Decorria o dia 13 de fevereiro de 2020. Como era hábito, no final da tarde, reuniria com sete educadoras, autoras de um belo projeto de turma-piloto de comunidade de aprendizagem.

Na manhã desse dia e no início da tarde, muitas mensagens recebi. Os meus três endereços de e-mail e o WhatsApp estavam repletos de pedidos de ajuda. Eram professores amigos, que se mostravam preocupados e até mesmo angustiados. O prédio da escola estava fechado. E, na busca dos seus alunos, apenas conseguiam alcançar meia dúzia. Refletiam consciência de que os restantes corriam risco de ficar em situação de abandono intelectual.

Solidário, os convidei para o encontro Zoom das cinco da tarde. Na hora exata, havia mais de uma centena de professores, câmera fechada, escutando o meu diálogo com as tutoras de trinta e oito alunos.

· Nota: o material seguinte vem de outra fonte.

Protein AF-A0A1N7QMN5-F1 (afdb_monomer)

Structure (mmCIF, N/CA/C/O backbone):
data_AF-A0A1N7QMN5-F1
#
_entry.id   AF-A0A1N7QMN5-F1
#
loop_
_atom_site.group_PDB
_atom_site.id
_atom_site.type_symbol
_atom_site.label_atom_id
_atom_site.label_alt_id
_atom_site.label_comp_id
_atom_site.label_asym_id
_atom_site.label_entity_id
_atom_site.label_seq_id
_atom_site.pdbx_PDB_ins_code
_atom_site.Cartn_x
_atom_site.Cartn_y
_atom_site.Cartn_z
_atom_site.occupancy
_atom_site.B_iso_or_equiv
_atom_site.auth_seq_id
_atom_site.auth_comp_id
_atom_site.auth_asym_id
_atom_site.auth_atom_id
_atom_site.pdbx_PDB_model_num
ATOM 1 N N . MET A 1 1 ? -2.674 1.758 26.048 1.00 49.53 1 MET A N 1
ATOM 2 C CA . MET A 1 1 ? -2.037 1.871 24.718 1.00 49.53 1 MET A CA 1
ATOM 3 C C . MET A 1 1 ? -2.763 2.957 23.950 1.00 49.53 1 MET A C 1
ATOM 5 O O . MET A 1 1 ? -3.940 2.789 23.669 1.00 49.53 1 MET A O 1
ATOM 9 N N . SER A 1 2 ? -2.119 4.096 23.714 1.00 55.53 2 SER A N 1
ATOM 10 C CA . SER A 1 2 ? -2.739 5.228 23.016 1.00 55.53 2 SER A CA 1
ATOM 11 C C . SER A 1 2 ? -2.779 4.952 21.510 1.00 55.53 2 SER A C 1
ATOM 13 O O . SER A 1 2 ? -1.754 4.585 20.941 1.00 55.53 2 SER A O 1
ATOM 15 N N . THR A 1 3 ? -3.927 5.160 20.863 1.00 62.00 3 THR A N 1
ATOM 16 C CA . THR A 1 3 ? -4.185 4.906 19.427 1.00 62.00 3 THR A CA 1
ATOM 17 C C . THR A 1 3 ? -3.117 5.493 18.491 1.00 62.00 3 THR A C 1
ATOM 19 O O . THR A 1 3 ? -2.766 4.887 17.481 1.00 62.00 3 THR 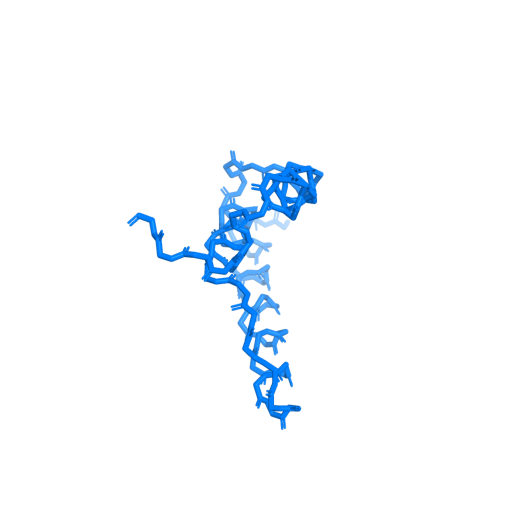A O 1
ATOM 22 N N . PHE A 1 4 ? -2.523 6.629 18.873 1.00 58.09 4 PHE A N 1
ATOM 23 C CA . PHE A 1 4 ? -1.423 7.283 18.157 1.00 58.09 4 PHE A CA 1
ATOM 24 C C . PHE A 1 4 ? -0.159 6.415 18.014 1.00 58.09 4 PHE A C 1
ATOM 26 O O . PHE A 1 4 ? 0.498 6.472 16.977 1.00 58.09 4 PHE A O 1
ATOM 33 N N . SER A 1 5 ? 0.172 5.586 19.014 1.00 64.81 5 SER A N 1
ATOM 34 C CA . SER A 1 5 ? 1.328 4.676 18.943 1.00 64.81 5 SER A CA 1
ATOM 35 C C . SER A 1 5 ? 1.097 3.594 17.891 1.00 64.81 5 SER A C 1
ATOM 37 O O . SER A 1 5 ? 1.971 3.325 17.076 1.00 64.81 5 SER A O 1
ATOM 39 N N . THR A 1 6 ? -0.113 3.031 17.853 1.00 73.56 6 THR A N 1
ATOM 40 C CA . THR A 1 6 ? -0.491 1.968 16.912 1.00 73.56 6 THR A CA 1
ATOM 41 C C . THR A 1 6 ? -0.486 2.458 15.463 1.00 73.56 6 THR A C 1
ATOM 43 O O . THR A 1 6 ? -0.025 1.750 14.571 1.00 73.56 6 THR A O 1
ATOM 46 N N . GLN A 1 7 ? -0.943 3.688 15.226 1.00 72.19 7 GLN A N 1
ATOM 47 C CA . GLN A 1 7 ? -0.926 4.319 13.904 1.00 72.19 7 GLN A CA 1
ATOM 48 C C . GLN A 1 7 ? 0.499 4.615 13.411 1.00 72.19 7 GLN A C 1
ATOM 50 O O . GLN A 1 7 ? 0.811 4.364 12.246 1.00 72.19 7 GLN A O 1
ATOM 55 N N . PHE A 1 8 ? 1.378 5.111 14.289 1.00 72.62 8 PHE A N 1
ATOM 56 C CA . PHE A 1 8 ? 2.787 5.336 13.953 1.00 72.62 8 PHE A CA 1
ATOM 57 C C . PHE A 1 8 ? 3.511 4.021 13.626 1.00 72.62 8 PHE A C 1
ATOM 59 O O . PHE A 1 8 ? 4.273 3.946 12.659 1.00 72.62 8 PHE A O 1
ATOM 66 N N . ASP A 1 9 ? 3.224 2.964 14.389 1.00 88.94 9 ASP A N 1
ATOM 67 C CA . ASP A 1 9 ? 3.762 1.629 14.139 1.00 88.94 9 ASP A CA 1
ATOM 68 C C . ASP A 1 9 ? 3.278 1.044 12.805 1.00 88.94 9 ASP A C 1
ATOM 70 O O . ASP A 1 9 ? 4.080 0.462 12.070 1.00 88.94 9 ASP A O 1
ATOM 74 N N . ALA A 1 10 ? 2.006 1.252 12.449 1.00 88.38 10 ALA A N 1
ATOM 75 C CA . ALA A 1 10 ? 1.446 0.811 11.172 1.00 88.38 10 ALA A CA 1
ATOM 76 C C . ALA A 1 10 ? 2.094 1.525 9.975 1.00 88.38 10 ALA A C 1
ATOM 78 O O . ALA A 1 10 ? 2.496 0.877 9.009 1.00 88.38 10 ALA A O 1
ATOM 79 N N . ASP A 1 11 ? 2.257 2.848 10.048 1.00 91.88 11 ASP A N 1
ATOM 80 C CA . ASP A 1 11 ? 2.903 3.625 8.986 1.00 91.88 11 ASP A CA 1
ATOM 81 C C . ASP A 1 11 ? 4.370 3.209 8.774 1.00 91.88 11 ASP A C 1
ATOM 83 O O . ASP A 1 11 ? 4.827 3.038 7.639 1.00 91.88 11 ASP A O 1
ATOM 87 N N . ARG A 1 12 ? 5.102 2.964 9.869 1.00 93.81 12 ARG A N 1
ATOM 88 C CA . ARG A 1 12 ? 6.464 2.419 9.814 1.00 93.81 12 ARG A CA 1
ATOM 89 C C . ARG A 1 12 ? 6.495 1.030 9.172 1.00 93.81 12 ARG A C 1
ATOM 91 O O . ARG A 1 12 ? 7.360 0.774 8.336 1.00 93.81 12 ARG A O 1
ATOM 98 N N . ALA A 1 13 ? 5.570 0.143 9.538 1.00 93.94 13 ALA A N 1
ATOM 99 C CA . ALA A 1 13 ? 5.492 -1.201 8.967 1.00 93.94 13 ALA A CA 1
ATOM 100 C C . ALA A 1 13 ? 5.256 -1.167 7.447 1.00 93.94 13 ALA A C 1
ATOM 102 O O . ALA A 1 13 ? 5.917 -1.898 6.710 1.00 93.94 13 ALA A O 1
ATOM 103 N N . ILE A 1 14 ? 4.386 -0.270 6.971 1.00 94.88 14 ILE A N 1
ATOM 104 C CA . ILE A 1 14 ? 4.124 -0.074 5.538 1.00 94.88 14 ILE A CA 1
ATOM 105 C C . ILE A 1 14 ? 5.383 0.403 4.813 1.00 94.88 14 ILE A C 1
ATOM 107 O O . ILE A 1 14 ? 5.763 -0.185 3.802 1.00 94.88 14 ILE A O 1
ATOM 111 N N . ARG A 1 15 ? 6.072 1.423 5.343 1.00 95.38 15 ARG A N 1
ATOM 112 C CA . ARG A 1 15 ? 7.320 1.929 4.744 1.00 95.38 15 ARG A CA 1
ATOM 113 C C . ARG A 1 15 ? 8.387 0.842 4.634 1.00 95.38 15 ARG A C 1
ATOM 115 O O . ARG A 1 15 ? 9.027 0.727 3.590 1.00 95.38 15 ARG A O 1
ATOM 122 N N . ASN A 1 16 ? 8.535 0.018 5.670 1.00 97.00 16 ASN A N 1
ATOM 123 C CA . ASN A 1 16 ? 9.473 -1.103 5.661 1.00 97.00 16 ASN A CA 1
ATOM 124 C C . ASN A 1 16 ? 9.090 -2.164 4.621 1.00 97.00 16 ASN A C 1
ATOM 126 O O . ASN A 1 16 ? 9.958 -2.635 3.891 1.00 97.00 16 ASN A O 1
ATOM 130 N N . ALA A 1 17 ? 7.806 -2.514 4.511 1.00 95.75 17 ALA A N 1
ATOM 131 C CA . ALA A 1 17 ? 7.332 -3.482 3.523 1.00 95.75 17 ALA A CA 1
ATOM 132 C C . ALA A 1 17 ? 7.567 -3.000 2.079 1.00 95.75 17 ALA A C 1
ATOM 134 O O . ALA A 1 17 ? 8.046 -3.768 1.246 1.00 95.75 17 ALA A O 1
ATOM 135 N N . VAL A 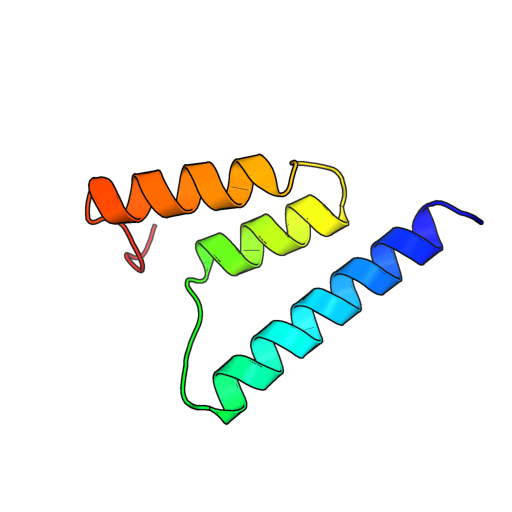1 18 ? 7.302 -1.719 1.796 1.00 96.56 18 VAL A N 1
ATOM 136 C CA . VAL A 1 18 ? 7.571 -1.107 0.481 1.00 96.56 18 VAL A CA 1
ATOM 137 C C . VAL A 1 18 ? 9.071 -1.083 0.184 1.00 96.56 18 VAL A C 1
ATOM 139 O O . VAL A 1 18 ? 9.485 -1.426 -0.921 1.00 96.56 18 VAL A O 1
ATOM 142 N N . ALA A 1 19 ? 9.903 -0.715 1.162 1.00 96.94 19 ALA A N 1
ATOM 143 C CA . ALA A 1 19 ? 11.354 -0.737 0.997 1.00 96.94 19 ALA A CA 1
ATOM 144 C C . ALA A 1 19 ? 11.869 -2.153 0.695 1.00 96.94 19 ALA A C 1
ATOM 146 O O . ALA A 1 19 ? 12.696 -2.314 -0.196 1.00 96.94 19 ALA A O 1
ATOM 147 N N . HIS A 1 20 ? 11.338 -3.174 1.375 1.00 97.69 20 HIS A N 1
ATOM 148 C CA . HIS A 1 20 ? 11.701 -4.567 1.126 1.00 97.69 20 HIS A CA 1
ATOM 149 C C . HIS A 1 20 ? 11.376 -4.993 -0.312 1.00 97.69 20 HIS A C 1
ATOM 151 O O . HIS A 1 20 ? 12.220 -5.579 -0.974 1.00 97.69 20 HIS A O 1
ATOM 157 N N . GLN A 1 21 ? 10.208 -4.623 -0.847 1.00 96.50 21 GLN A N 1
ATOM 158 C CA . GLN A 1 21 ? 9.871 -4.914 -2.248 1.00 96.50 21 GLN A CA 1
ATOM 159 C C . GLN A 1 21 ? 10.818 -4.226 -3.238 1.00 96.50 21 GLN A C 1
ATOM 161 O O . GLN A 1 21 ? 11.248 -4.847 -4.207 1.00 96.50 21 GLN A O 1
ATOM 166 N N . ARG A 1 22 ? 11.217 -2.980 -2.961 1.00 96.75 22 ARG A N 1
ATOM 167 C CA . ARG A 1 22 ? 12.179 -2.251 -3.800 1.00 96.75 22 ARG A CA 1
ATOM 168 C C . ARG A 1 22 ? 13.567 -2.878 -3.803 1.00 96.75 22 ARG A C 1
ATOM 170 O O . ARG A 1 22 ? 14.222 -2.863 -4.841 1.00 96.75 22 ARG A O 1
ATOM 177 N N . LEU A 1 23 ? 14.008 -3.431 -2.671 1.00 97.88 23 LEU A N 1
ATOM 178 C CA . LEU A 1 23 ? 15.269 -4.177 -2.596 1.00 97.88 23 LEU A CA 1
ATOM 179 C C . LEU A 1 23 ? 15.246 -5.422 -3.495 1.00 97.88 23 LEU A C 1
ATOM 181 O O . LEU A 1 23 ? 16.268 -5.757 -4.083 1.00 97.88 23 LEU A O 1
ATOM 185 N N . GLU A 1 24 ? 14.074 -6.033 -3.676 1.00 96.94 24 GLU A N 1
ATOM 186 C CA . GLU A 1 24 ? 13.840 -7.146 -4.608 1.00 96.94 24 GLU A CA 1
ATOM 187 C C . GLU A 1 24 ? 13.599 -6.684 -6.063 1.00 96.94 24 GLU A C 1
ATOM 189 O O . GLU A 1 24 ? 13.241 -7.483 -6.927 1.00 96.94 24 GLU A O 1
ATOM 194 N N . GLY A 1 25 ? 13.752 -5.387 -6.360 1.00 96.94 25 GLY A N 1
ATOM 195 C CA . GLY A 1 25 ? 13.505 -4.823 -7.691 1.00 96.94 25 GLY A CA 1
ATOM 196 C C . GLY A 1 25 ? 12.024 -4.715 -8.072 1.00 96.94 25 GLY A C 1
ATOM 197 O O . GLY A 1 25 ? 11.706 -4.517 -9.245 1.00 96.94 25 GLY A O 1
ATOM 198 N N . VAL A 1 26 ? 11.109 -4.834 -7.105 1.00 95.50 26 VAL A N 1
ATOM 199 C CA . VAL A 1 26 ? 9.659 -4.746 -7.314 1.00 95.50 26 VAL A CA 1
ATOM 200 C C . VAL A 1 26 ? 9.144 -3.387 -6.845 1.00 95.50 26 VAL A C 1
ATOM 202 O O . VAL A 1 26 ? 9.178 -3.070 -5.657 1.00 95.50 26 VAL A O 1
ATOM 205 N N . GLU A 1 27 ? 8.593 -2.598 -7.768 1.00 94.00 27 GLU A N 1
ATOM 206 C CA . GLU A 1 27 ? 7.863 -1.375 -7.418 1.00 94.00 27 GLU A CA 1
ATOM 207 C C . GLU A 1 27 ? 6.368 -1.687 -7.266 1.00 94.00 27 GLU A C 1
ATOM 209 O O . GLU A 1 27 ? 5.696 -2.124 -8.207 1.00 94.00 27 GLU A O 1
ATOM 214 N N . ALA A 1 28 ? 5.835 -1.467 -6.066 1.00 93.81 28 ALA A N 1
ATOM 215 C CA . ALA A 1 28 ? 4.409 -1.624 -5.811 1.00 93.81 28 ALA A CA 1
ATOM 216 C C . ALA A 1 28 ? 3.578 -0.525 -6.484 1.00 93.81 28 A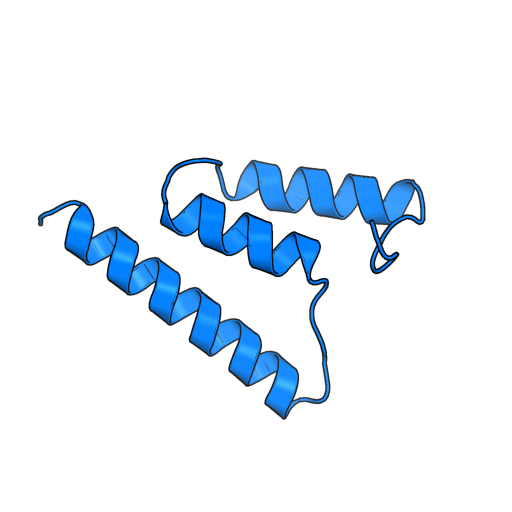LA A C 1
ATOM 218 O O . ALA A 1 28 ? 4.020 0.607 -6.665 1.00 93.81 28 ALA A O 1
ATOM 219 N N . ASP A 1 29 ? 2.326 -0.856 -6.806 1.00 95.12 29 ASP A N 1
ATOM 220 C CA . ASP A 1 29 ? 1.353 0.094 -7.343 1.00 95.12 29 ASP A CA 1
ATOM 221 C C . ASP A 1 29 ? 1.199 1.318 -6.410 1.00 95.12 29 ASP A C 1
ATOM 223 O O . ASP A 1 29 ? 0.777 1.154 -5.257 1.00 95.12 29 ASP A O 1
ATOM 227 N N . PRO A 1 30 ? 1.479 2.549 -6.884 1.00 94.56 30 PRO A N 1
ATOM 228 C CA . PRO A 1 30 ? 1.437 3.750 -6.049 1.00 94.56 30 PRO A CA 1
ATOM 229 C C . PRO A 1 30 ? 0.072 3.987 -5.396 1.00 94.56 30 PRO A C 1
ATOM 231 O O . PRO A 1 30 ? -0.002 4.486 -4.269 1.00 94.56 30 PRO A O 1
ATOM 234 N N . ARG A 1 31 ? -1.020 3.589 -6.070 1.00 96.06 31 ARG A N 1
ATOM 235 C CA . ARG A 1 31 ? -2.378 3.688 -5.513 1.00 96.06 31 ARG A CA 1
ATOM 236 C C . ARG A 1 31 ? -2.542 2.752 -4.313 1.00 96.06 31 ARG A C 1
ATOM 238 O O . ARG A 1 31 ? -3.065 3.175 -3.289 1.00 96.06 31 ARG A O 1
ATOM 245 N N . THR A 1 32 ? -2.017 1.530 -4.397 1.00 96.12 32 THR A N 1
ATOM 246 C CA . THR A 1 32 ? -1.994 0.567 -3.282 1.00 96.12 32 THR A CA 1
ATOM 247 C C . THR A 1 32 ? -1.189 1.096 -2.093 1.00 96.12 32 THR A C 1
ATOM 249 O O . THR A 1 32 ? -1.658 1.015 -0.961 1.00 96.12 32 THR A O 1
ATOM 252 N N . ILE A 1 33 ? -0.013 1.694 -2.326 1.00 96.38 33 ILE A N 1
ATOM 253 C CA . ILE A 1 33 ? 0.794 2.304 -1.252 1.00 96.38 33 ILE A CA 1
ATOM 254 C C . ILE A 1 33 ? 0.007 3.429 -0.561 1.00 96.38 33 ILE A C 1
ATOM 256 O O . ILE A 1 33 ? -0.063 3.478 0.667 1.00 96.38 33 ILE A O 1
ATOM 260 N N . SER A 1 34 ? -0.636 4.306 -1.340 1.00 96.31 34 SER A N 1
ATOM 261 C CA . SER A 1 34 ? -1.474 5.384 -0.804 1.00 96.31 34 SER A CA 1
ATOM 262 C C . SER A 1 34 ? -2.622 4.843 0.056 1.00 96.31 34 SER A C 1
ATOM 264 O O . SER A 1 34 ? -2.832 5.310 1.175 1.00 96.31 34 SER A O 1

Corrigindo: já não eram alunos, mas sujeitos de aprendizagem. Eram pessoas protagonistas de processos educativos. Durante três anos, eu ajudara quatro tutoras e três voluntárias a desenvolver autoria naqueles jovens. Com as suas tutoras, elaboravam projetos de vida, a partir de necessidades, desejos, sonhos, talentos. Dado que cada ser humano é único e irrepetível, não havia um projeto de vida igual a outro projeto de vida. Mas, quando se tratava de abordar problemas da comunidade, o trabalho de equipe tomava o lugar da lida individual.

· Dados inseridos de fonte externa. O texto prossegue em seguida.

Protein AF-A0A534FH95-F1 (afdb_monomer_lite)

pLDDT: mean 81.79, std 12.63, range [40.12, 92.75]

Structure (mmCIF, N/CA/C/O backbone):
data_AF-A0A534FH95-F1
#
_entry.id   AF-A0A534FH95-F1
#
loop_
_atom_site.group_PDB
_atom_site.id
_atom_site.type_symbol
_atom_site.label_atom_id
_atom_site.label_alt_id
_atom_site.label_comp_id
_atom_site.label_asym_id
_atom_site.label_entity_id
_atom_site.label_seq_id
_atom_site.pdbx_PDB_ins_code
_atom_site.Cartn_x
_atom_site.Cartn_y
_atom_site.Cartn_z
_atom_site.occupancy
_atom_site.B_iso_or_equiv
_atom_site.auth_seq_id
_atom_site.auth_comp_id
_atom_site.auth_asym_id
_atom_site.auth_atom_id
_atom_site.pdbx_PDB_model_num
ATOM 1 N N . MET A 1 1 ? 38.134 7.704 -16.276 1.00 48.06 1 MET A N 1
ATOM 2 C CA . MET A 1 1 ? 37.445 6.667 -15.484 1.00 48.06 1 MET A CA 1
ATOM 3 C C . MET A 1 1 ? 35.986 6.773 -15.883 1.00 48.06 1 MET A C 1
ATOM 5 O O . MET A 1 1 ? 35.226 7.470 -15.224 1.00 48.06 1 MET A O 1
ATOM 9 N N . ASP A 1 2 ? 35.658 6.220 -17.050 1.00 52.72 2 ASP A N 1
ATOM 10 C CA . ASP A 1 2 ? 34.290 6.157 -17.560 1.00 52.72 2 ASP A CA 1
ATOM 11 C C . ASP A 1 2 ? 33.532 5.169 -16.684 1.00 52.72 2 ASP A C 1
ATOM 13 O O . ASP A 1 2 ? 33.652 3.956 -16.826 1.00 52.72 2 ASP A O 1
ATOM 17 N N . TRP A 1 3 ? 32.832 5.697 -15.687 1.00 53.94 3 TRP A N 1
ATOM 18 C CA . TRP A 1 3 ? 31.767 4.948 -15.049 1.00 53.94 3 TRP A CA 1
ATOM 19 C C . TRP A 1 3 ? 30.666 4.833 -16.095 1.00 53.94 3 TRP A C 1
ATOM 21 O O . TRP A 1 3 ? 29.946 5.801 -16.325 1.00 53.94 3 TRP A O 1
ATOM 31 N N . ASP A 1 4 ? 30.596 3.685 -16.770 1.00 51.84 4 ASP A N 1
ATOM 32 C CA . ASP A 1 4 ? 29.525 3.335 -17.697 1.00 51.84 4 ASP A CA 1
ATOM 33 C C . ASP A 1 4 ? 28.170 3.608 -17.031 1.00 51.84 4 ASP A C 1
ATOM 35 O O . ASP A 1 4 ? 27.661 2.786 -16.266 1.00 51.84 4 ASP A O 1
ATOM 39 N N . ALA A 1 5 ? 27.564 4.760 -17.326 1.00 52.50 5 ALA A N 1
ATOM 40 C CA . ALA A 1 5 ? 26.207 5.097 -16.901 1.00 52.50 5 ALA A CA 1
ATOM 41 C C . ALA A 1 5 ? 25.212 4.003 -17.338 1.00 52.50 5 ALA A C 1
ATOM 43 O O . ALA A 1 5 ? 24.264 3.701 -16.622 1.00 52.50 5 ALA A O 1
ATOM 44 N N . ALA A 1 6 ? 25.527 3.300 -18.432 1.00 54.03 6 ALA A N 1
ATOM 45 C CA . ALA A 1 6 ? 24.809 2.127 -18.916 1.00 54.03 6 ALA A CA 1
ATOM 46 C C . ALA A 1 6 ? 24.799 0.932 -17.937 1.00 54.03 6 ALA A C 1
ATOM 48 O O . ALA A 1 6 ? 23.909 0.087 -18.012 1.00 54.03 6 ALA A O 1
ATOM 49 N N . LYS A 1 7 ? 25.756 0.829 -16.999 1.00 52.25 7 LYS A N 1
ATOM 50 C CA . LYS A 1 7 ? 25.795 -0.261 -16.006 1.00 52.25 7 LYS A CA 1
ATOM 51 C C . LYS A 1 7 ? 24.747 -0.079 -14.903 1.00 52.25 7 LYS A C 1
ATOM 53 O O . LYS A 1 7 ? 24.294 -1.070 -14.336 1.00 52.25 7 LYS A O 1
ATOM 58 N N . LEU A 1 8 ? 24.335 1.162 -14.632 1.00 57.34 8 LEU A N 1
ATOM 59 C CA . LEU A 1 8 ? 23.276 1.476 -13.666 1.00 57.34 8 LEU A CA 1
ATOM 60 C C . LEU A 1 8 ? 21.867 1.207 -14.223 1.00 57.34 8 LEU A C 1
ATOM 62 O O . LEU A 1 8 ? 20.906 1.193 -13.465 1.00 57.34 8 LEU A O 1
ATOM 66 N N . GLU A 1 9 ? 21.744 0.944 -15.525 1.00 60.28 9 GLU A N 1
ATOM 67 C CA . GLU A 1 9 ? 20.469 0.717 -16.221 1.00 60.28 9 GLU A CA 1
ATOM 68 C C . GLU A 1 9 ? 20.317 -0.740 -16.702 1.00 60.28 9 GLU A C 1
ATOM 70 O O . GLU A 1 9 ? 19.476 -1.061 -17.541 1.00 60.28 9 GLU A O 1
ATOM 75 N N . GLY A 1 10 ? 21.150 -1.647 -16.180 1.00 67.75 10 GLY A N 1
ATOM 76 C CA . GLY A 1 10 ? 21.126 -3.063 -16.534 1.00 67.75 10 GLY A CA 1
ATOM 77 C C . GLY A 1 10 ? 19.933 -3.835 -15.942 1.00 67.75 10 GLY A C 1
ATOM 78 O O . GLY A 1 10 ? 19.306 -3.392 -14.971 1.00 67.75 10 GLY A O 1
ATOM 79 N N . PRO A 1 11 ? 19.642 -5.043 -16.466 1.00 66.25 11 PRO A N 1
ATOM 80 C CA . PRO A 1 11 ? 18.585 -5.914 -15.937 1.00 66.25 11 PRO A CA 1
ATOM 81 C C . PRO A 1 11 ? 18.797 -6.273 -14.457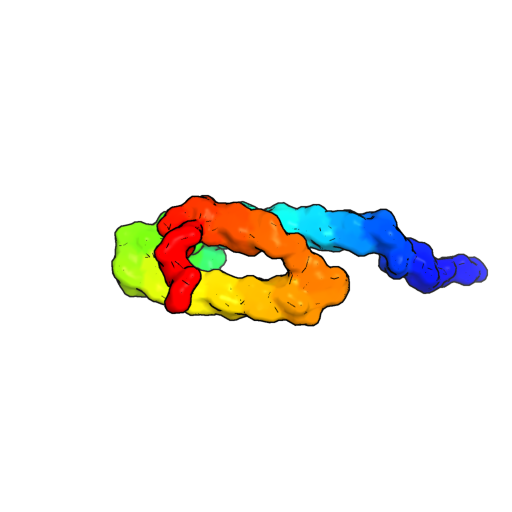 1.00 66.25 11 PRO A C 1
ATOM 83 O O . PRO A 1 11 ? 17.825 -6.454 -13.730 1.00 66.25 11 PRO A O 1
ATOM 86 N N . ASP A 1 12 ? 20.051 -6.303 -14.002 1.00 74.44 12 ASP A N 1
ATOM 87 C CA . ASP A 1 12 ? 20.437 -6.567 -12.611 1.00 74.44 12 ASP A CA 1
ATOM 88 C C . ASP A 1 12 ? 19.964 -5.456 -11.652 1.00 74.44 12 ASP A C 1
ATOM 90 O O . ASP A 1 12 ? 19.344 -5.728 -10.626 1.00 74.44 12 ASP A O 1
ATOM 94 N N . VAL A 1 13 ? 20.131 -4.186 -12.046 1.00 78.12 13 VAL A N 1
ATOM 95 C CA . VAL A 1 13 ? 19.662 -3.030 -11.260 1.00 78.12 13 VAL A CA 1
ATOM 96 C C . VAL A 1 13 ? 18.139 -2.944 -11.274 1.00 78.12 13 VAL A C 1
ATOM 98 O O . VAL A 1 13 ? 17.517 -2.691 -10.246 1.00 78.12 13 VAL A O 1
ATOM 101 N N . THR A 1 14 ? 17.523 -3.221 -12.424 1.00 76.31 14 THR A N 1
ATOM 102 C CA . THR A 1 14 ? 16.060 -3.260 -12.560 1.00 76.31 14 THR A CA 1
ATOM 103 C C . THR A 1 14 ? 15.447 -4.315 -11.633 1.00 76.31 14 THR A C 1
ATOM 105 O O . THR A 1 14 ? 14.472 -4.030 -10.940 1.00 76.31 14 THR A O 1
ATOM 108 N N . ALA A 1 15 ? 16.033 -5.516 -11.580 1.00 81.19 15 ALA A N 1
ATOM 109 C CA . ALA A 1 15 ? 15.587 -6.591 -10.697 1.00 81.19 15 ALA A CA 1
ATOM 110 C C . ALA A 1 15 ? 15.773 -6.234 -9.213 1.00 81.19 15 ALA A C 1
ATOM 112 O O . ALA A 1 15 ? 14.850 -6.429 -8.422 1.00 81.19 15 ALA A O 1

As tutoras não planejavam, nem “davam aula”. Ensinavam os jovens a planejar-se, a saber gerir recursos, tempos, espaços, a saber planejar as suas vidas. Não preparavam projetos para os alunos; construíam projetos com os seus aprendizes, a partir de explicitadas e esclarecidas necessidades.

Os roteiros de estudo continham questões, endereços de bibliotecas, sites, locus de consulta, que os jovens habilmente acessavam, porque tinham aprendido a pesquisar. Selecionavam informação pertinente. Analisavam e criticavam a informação recolhida. Comparavam diferentes informações, sintetizavam e avaliavam a informação. Transitavam da informação para o conhecimento com mediação das suas tutoras, e do saber para a ação, no desenvolvimento de competências.

O currículo produzido (e não “consumido”) era transformado em comunicações. As evidências de aprendizagem obtidas eram socializadas e incluídas nos portfólios.

O currículo de comunidade e o de consciência planetária era desenvolvido de modo idêntico. Mas, havia começado o confinamento, a obrigatoriedade de distanciamento social. Perguntei às tutoras como pensavam continuar o projeto.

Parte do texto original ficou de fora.